This is an old thread, but I finished building a 722RS today to use as a commuter bike, so I'll add a couple of things.

First, Leader was very prompt in shipping and I have no complaints at all about doing business with them. Everything arrived in good condition.

The $20 for the candy apple green metallic paint is worth it, by the way. Especially with the chromed fork.

The only thing that did not go well was threading the bottom bracket. According to Leader's website, the frame is ready to build and does not need facing, chasing, or reaming. In my case, that was not true. The right hand BB cup spun in easily by hand, but the left was a definite no-go. I had to take the frame to my LBS to have it chased and faced, after which everything was fine. This hurt the value part of the equation a little, but it's normal to chase the threads on a new frame anyway, so I wouldn't necessarily say it's a quality control issue. YMMV. The head tube was okay--headset pressed in without reaming. 

Overall I am happy with the frame and fork. I'm no welder, but the welds look better in person than in some of the pictures I've seen. Much, much neater than you see on a lot of cheap aluminum frames. It's hard to say what kind of steel it is, but I'm guessing it's equivalent to Reynolds 525. It's described as "heat treated," but no details.

As I built it up, the whole bike weighs about 21.5 lbs (54 cm), this is with pretty ordinary components and no carbon anywhere. I will try to write more of a review some day after I get some experience with it.


----------



## PJ352 (Dec 5, 2007)

I'd be interested to see pics of the bike. Specifically, the welds.


----------



## holy cromoly (Nov 9, 2008)

PJ352 said:


> I'd be interested to see pics of the bike. Specifically, the welds.

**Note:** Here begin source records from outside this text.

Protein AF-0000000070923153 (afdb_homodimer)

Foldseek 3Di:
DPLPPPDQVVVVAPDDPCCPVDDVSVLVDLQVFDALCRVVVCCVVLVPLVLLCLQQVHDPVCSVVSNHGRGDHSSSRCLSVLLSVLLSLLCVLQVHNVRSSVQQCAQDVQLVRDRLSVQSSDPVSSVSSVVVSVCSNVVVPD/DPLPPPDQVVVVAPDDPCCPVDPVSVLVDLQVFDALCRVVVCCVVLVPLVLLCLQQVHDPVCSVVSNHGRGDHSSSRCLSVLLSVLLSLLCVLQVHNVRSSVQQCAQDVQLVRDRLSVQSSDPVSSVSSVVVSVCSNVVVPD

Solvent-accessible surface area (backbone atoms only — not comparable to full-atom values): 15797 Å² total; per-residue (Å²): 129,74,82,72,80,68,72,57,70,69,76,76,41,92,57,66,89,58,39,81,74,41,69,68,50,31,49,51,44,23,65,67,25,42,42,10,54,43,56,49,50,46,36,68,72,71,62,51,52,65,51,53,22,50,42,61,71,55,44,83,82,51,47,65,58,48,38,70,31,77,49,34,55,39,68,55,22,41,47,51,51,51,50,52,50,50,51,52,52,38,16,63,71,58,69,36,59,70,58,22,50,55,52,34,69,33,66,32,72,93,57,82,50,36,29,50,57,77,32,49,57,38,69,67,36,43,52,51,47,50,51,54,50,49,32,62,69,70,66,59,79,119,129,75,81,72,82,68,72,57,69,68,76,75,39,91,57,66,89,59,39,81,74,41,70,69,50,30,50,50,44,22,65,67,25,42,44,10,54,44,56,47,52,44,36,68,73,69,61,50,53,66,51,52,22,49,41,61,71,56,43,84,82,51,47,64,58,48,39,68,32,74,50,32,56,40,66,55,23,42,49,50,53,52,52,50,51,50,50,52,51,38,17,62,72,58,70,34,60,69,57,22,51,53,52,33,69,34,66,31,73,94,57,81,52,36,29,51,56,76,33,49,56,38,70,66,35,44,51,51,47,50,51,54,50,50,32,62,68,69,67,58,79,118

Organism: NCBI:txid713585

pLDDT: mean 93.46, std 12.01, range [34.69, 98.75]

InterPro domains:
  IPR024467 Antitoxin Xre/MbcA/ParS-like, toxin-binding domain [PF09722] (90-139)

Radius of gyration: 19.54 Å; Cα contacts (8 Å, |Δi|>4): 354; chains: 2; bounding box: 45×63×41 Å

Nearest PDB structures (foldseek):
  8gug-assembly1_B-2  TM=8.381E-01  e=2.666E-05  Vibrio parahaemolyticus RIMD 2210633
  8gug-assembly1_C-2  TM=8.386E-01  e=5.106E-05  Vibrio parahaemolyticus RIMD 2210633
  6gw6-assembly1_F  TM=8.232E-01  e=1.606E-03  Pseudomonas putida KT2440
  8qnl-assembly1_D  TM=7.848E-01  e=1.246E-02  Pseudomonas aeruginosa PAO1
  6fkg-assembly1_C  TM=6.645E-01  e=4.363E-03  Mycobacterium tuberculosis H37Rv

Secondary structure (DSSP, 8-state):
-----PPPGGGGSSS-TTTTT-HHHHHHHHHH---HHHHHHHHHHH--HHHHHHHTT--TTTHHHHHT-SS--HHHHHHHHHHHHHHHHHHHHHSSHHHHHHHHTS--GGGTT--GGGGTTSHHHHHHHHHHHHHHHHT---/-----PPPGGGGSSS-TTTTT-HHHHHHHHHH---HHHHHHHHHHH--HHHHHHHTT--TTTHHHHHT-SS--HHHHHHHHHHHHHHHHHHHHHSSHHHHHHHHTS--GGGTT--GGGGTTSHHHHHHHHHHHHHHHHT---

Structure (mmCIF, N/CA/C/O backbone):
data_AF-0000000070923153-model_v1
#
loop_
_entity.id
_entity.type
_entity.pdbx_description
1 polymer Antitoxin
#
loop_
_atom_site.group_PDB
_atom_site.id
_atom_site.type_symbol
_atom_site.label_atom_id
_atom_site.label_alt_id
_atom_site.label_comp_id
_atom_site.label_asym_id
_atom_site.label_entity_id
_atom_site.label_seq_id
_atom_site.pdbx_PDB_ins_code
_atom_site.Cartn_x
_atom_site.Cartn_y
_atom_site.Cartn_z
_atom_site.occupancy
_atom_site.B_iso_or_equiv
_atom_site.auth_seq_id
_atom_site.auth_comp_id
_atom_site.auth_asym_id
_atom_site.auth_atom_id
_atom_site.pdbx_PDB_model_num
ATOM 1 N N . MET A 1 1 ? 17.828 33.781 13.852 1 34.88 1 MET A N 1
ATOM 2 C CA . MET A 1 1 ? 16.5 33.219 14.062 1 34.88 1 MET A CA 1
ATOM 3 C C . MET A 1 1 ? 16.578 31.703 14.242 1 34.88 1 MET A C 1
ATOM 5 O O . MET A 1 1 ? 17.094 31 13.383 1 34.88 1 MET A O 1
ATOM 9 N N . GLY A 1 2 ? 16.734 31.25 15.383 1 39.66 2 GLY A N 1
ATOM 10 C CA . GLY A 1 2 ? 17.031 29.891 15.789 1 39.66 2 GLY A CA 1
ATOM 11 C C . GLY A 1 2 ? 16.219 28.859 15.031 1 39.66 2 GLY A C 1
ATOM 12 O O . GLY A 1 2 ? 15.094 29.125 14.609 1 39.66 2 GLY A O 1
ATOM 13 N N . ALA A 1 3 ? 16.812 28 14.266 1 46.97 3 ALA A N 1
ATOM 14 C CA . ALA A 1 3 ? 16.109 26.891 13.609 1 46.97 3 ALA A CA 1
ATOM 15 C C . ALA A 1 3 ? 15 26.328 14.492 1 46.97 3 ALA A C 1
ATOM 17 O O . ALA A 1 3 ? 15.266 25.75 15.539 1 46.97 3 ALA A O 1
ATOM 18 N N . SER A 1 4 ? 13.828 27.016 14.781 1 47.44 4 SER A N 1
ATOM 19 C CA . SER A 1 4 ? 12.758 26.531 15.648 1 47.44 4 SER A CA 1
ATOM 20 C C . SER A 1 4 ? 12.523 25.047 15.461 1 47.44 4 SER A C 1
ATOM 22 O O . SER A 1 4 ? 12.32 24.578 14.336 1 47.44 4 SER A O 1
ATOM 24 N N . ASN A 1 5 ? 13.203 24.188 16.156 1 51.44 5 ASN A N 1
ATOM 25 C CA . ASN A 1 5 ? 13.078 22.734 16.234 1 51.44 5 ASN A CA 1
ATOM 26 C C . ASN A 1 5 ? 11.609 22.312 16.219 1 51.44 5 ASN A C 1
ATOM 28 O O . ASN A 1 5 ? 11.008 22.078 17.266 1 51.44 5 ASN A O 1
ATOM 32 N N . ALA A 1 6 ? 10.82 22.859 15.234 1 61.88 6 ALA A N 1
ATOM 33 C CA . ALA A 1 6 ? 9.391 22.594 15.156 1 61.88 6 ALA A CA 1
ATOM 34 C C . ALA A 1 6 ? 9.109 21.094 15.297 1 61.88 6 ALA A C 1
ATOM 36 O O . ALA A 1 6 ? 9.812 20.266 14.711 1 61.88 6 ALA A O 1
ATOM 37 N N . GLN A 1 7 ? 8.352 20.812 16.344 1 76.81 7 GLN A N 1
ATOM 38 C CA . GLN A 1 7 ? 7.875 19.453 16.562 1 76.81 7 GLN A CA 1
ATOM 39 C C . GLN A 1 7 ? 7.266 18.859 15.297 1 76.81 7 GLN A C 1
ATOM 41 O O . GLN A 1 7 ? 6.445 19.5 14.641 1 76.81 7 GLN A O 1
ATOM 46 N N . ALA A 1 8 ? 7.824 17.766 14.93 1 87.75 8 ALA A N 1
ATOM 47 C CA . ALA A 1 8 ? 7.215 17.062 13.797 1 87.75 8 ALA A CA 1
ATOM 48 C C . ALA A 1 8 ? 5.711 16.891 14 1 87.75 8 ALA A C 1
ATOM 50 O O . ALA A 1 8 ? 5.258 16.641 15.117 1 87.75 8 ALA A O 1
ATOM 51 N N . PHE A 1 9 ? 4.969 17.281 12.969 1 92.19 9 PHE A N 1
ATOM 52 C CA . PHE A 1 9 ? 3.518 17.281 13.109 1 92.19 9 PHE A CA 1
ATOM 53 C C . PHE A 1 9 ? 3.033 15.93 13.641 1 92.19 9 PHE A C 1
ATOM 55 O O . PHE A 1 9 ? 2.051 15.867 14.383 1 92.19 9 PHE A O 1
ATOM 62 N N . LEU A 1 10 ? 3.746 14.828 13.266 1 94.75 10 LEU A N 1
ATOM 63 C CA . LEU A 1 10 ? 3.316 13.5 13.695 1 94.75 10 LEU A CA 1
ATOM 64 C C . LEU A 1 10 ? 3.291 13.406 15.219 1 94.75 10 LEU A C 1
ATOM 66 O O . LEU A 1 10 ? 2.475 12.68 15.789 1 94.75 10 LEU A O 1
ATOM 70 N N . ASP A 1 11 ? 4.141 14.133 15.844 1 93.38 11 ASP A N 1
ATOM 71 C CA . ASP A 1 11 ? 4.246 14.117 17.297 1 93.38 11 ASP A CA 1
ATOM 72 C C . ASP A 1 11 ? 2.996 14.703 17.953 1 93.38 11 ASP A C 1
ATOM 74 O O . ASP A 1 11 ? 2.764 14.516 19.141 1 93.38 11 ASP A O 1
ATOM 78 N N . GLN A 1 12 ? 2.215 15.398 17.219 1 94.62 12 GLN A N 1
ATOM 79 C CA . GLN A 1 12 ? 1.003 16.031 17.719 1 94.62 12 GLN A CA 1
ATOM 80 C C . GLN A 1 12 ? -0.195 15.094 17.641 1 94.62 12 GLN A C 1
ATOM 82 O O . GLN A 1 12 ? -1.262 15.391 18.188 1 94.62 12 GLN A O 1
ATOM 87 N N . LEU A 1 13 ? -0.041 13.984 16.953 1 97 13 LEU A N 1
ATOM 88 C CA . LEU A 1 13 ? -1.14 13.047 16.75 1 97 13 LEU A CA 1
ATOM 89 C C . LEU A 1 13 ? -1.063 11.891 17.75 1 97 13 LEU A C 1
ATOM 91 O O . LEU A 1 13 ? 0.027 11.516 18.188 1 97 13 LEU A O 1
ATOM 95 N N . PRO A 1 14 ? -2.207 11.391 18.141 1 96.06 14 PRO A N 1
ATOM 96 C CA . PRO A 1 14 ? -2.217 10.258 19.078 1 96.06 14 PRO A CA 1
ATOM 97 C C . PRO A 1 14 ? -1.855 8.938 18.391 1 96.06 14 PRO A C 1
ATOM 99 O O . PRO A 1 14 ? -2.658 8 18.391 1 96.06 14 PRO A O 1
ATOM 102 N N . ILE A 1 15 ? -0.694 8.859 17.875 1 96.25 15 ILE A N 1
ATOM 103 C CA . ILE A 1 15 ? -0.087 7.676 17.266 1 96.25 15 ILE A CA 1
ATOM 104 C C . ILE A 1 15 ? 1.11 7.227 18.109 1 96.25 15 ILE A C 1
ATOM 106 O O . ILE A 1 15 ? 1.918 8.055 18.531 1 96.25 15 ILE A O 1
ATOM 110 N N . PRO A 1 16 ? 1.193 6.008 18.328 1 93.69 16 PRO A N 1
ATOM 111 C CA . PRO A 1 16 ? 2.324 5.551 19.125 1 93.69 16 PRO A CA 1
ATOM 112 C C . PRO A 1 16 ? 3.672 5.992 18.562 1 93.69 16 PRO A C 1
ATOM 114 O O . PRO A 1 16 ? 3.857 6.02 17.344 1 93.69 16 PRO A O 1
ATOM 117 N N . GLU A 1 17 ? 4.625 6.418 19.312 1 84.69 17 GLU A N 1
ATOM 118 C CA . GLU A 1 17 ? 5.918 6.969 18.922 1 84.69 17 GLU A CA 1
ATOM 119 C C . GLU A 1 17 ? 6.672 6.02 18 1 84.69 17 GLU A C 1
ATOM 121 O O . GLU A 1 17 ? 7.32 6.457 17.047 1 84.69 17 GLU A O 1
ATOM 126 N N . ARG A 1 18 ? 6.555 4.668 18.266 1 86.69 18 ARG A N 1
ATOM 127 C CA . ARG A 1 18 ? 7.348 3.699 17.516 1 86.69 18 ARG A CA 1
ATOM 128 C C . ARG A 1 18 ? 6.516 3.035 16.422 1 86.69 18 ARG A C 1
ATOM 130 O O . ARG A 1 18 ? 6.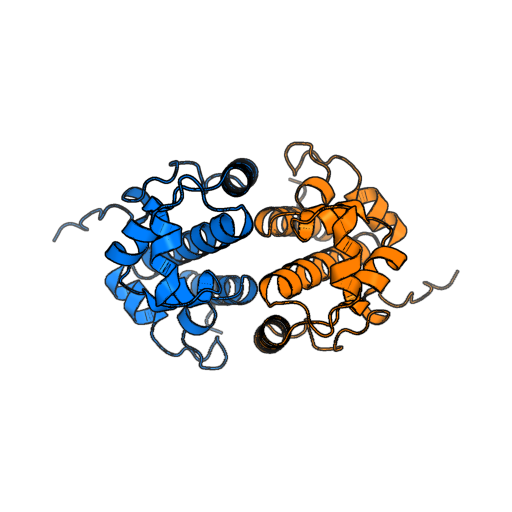887 1.978 15.906 1 86.69 18 ARG A O 1
ATOM 137 N N . ALA A 1 19 ? 5.488 3.824 16.062 1 91.06 19 ALA A N 1
ATOM 138 C CA . ALA A 1 19 ? 4.578 3.23 15.078 1 91.06 19 ALA A CA 1
ATOM 139 C C . ALA A 1 19 ? 5.273 3.018 13.742 1 91.06 19 ALA A C 1
ATOM 141 O O . ALA A 1 19 ? 4.98 2.053 13.023 1 91.06 19 ALA A O 1
ATOM 142 N N . PHE A 1 20 ? 6.27 3.861 13.484 1 93.56 20 PHE A N 1
ATOM 143 C CA . PHE A 1 20 ? 6.879 3.838 12.156 1 93.56 20 PHE A CA 1
ATOM 144 C C . PHE A 1 20 ? 8.312 3.322 12.227 1 93.56 20 PHE A C 1
ATOM 146 O O . PHE A 1 20 ? 9.062 3.428 11.25 1 93.56 20 PHE A O 1
ATOM 153 N N . SER A 1 21 ? 8.758 2.785 13.414 1 91.44 21 SER A N 1
ATOM 154 C CA . SER A 1 21 ? 10.156 2.438 13.641 1 91.44 21 SER A CA 1
ATOM 155 C C . SER A 1 21 ? 10.5 1.097 13 1 91.44 21 SER A C 1
ATOM 157 O O . SER A 1 21 ? 11.656 0.859 12.625 1 91.44 21 SER A O 1
ATOM 159 N N . ASP A 1 22 ? 9.484 0.186 13 1 94.31 22 ASP A N 1
ATOM 160 C CA . ASP A 1 22 ? 9.734 -1.064 12.289 1 94.31 22 ASP A CA 1
ATOM 161 C C . ASP A 1 22 ? 8.445 -1.626 11.695 1 94.31 22 ASP A C 1
ATOM 163 O O . ASP A 1 22 ? 7.355 -1.354 12.203 1 94.31 22 ASP A O 1
ATOM 167 N N . PRO A 1 23 ? 8.633 -2.424 10.727 1 96.75 23 PRO A N 1
ATOM 168 C CA . PRO A 1 23 ? 7.473 -2.92 9.992 1 96.75 23 PRO A CA 1
ATOM 169 C C . PRO A 1 23 ? 6.539 -3.766 10.852 1 96.75 23 PRO A C 1
ATOM 171 O O . PRO A 1 23 ? 5.316 -3.699 10.695 1 96.75 23 PRO A O 1
ATOM 174 N N . ALA A 1 24 ? 7.078 -4.527 11.828 1 96.19 24 ALA A N 1
ATOM 175 C CA . ALA A 1 24 ? 6.246 -5.395 12.656 1 96.19 24 ALA A CA 1
ATOM 176 C C . ALA A 1 24 ? 5.312 -4.57 13.539 1 96.19 24 ALA A C 1
ATOM 178 O O . ALA A 1 24 ? 4.121 -4.871 13.641 1 96.19 24 ALA A O 1
ATOM 179 N N . ASP A 1 25 ? 5.855 -3.559 14.148 1 95.94 25 ASP A N 1
ATOM 180 C CA . ASP A 1 25 ? 5.043 -2.684 14.984 1 95.94 25 ASP A CA 1
ATOM 181 C C . ASP A 1 25 ? 4 -1.938 14.156 1 95.94 25 ASP A C 1
ATOM 183 O O . ASP A 1 25 ? 2.859 -1.767 14.594 1 95.94 25 ASP A O 1
ATOM 187 N N . TYR A 1 26 ? 4.41 -1.505 13.008 1 98.06 26 TYR A N 1
ATOM 188 C CA . TYR A 1 26 ? 3.486 -0.822 12.109 1 98.06 26 TYR A CA 1
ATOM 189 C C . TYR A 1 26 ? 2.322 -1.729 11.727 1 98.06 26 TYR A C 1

Same here. Post pics when you have a moment.


----------



## tgeen (Oct 2, 2009)

holy cromoly said:


> Same here. Post pics when you have a moment.


Sorry to take so long to get back to this. It's a little bit hot these days in Phoenix and I've only had this bike out for 20-30 minutes at a time so far for short trips, plus one longer 2 hour ride last weekend. So, very limited experience so far. But this is what I ended up with, using mostly parts I had around the house...









I was maybe too eager to start building back when I got the frame, so I didn't bother to weigh it first. Weight was not much of a priority for me with this bike, but comfort was, plus I decided I wanted polished alloy everywhere instead of carbon. It shouldn't be too hard to shave off a couple of pounds by using a carbon fork and seatpost, and lighter wheels.

The total weight with pedals is more like 22 lbs than what I said earlier,  using the following components:
Leader 722RS frame (54 cm)
Leader chrome steel fork (appears to be Tange or equivalent)
Shimano 6600 shifters
Shimano R700 compact crankset
Shimano cassette, probably 5600 but I don't remember
Sram 1070 chain
FSA Gossamer brakes
Nashbar/Microshift derailleurs
Fizik Pave Sport saddle/Kalloy Uno seatpost
Easton EA50SL wheels/Rubino Pros
3T Ergonova alloy bar/stem​
As for the welds, the frame is advertised as hand welded and that's all I know. Mostly the welds look pretty tidy and symmetrical, and my untrained eye can't see anything obvious like gaps or spatter. Some day, I will pay someone to make me a fillet brazed frame, but until then I can live with this.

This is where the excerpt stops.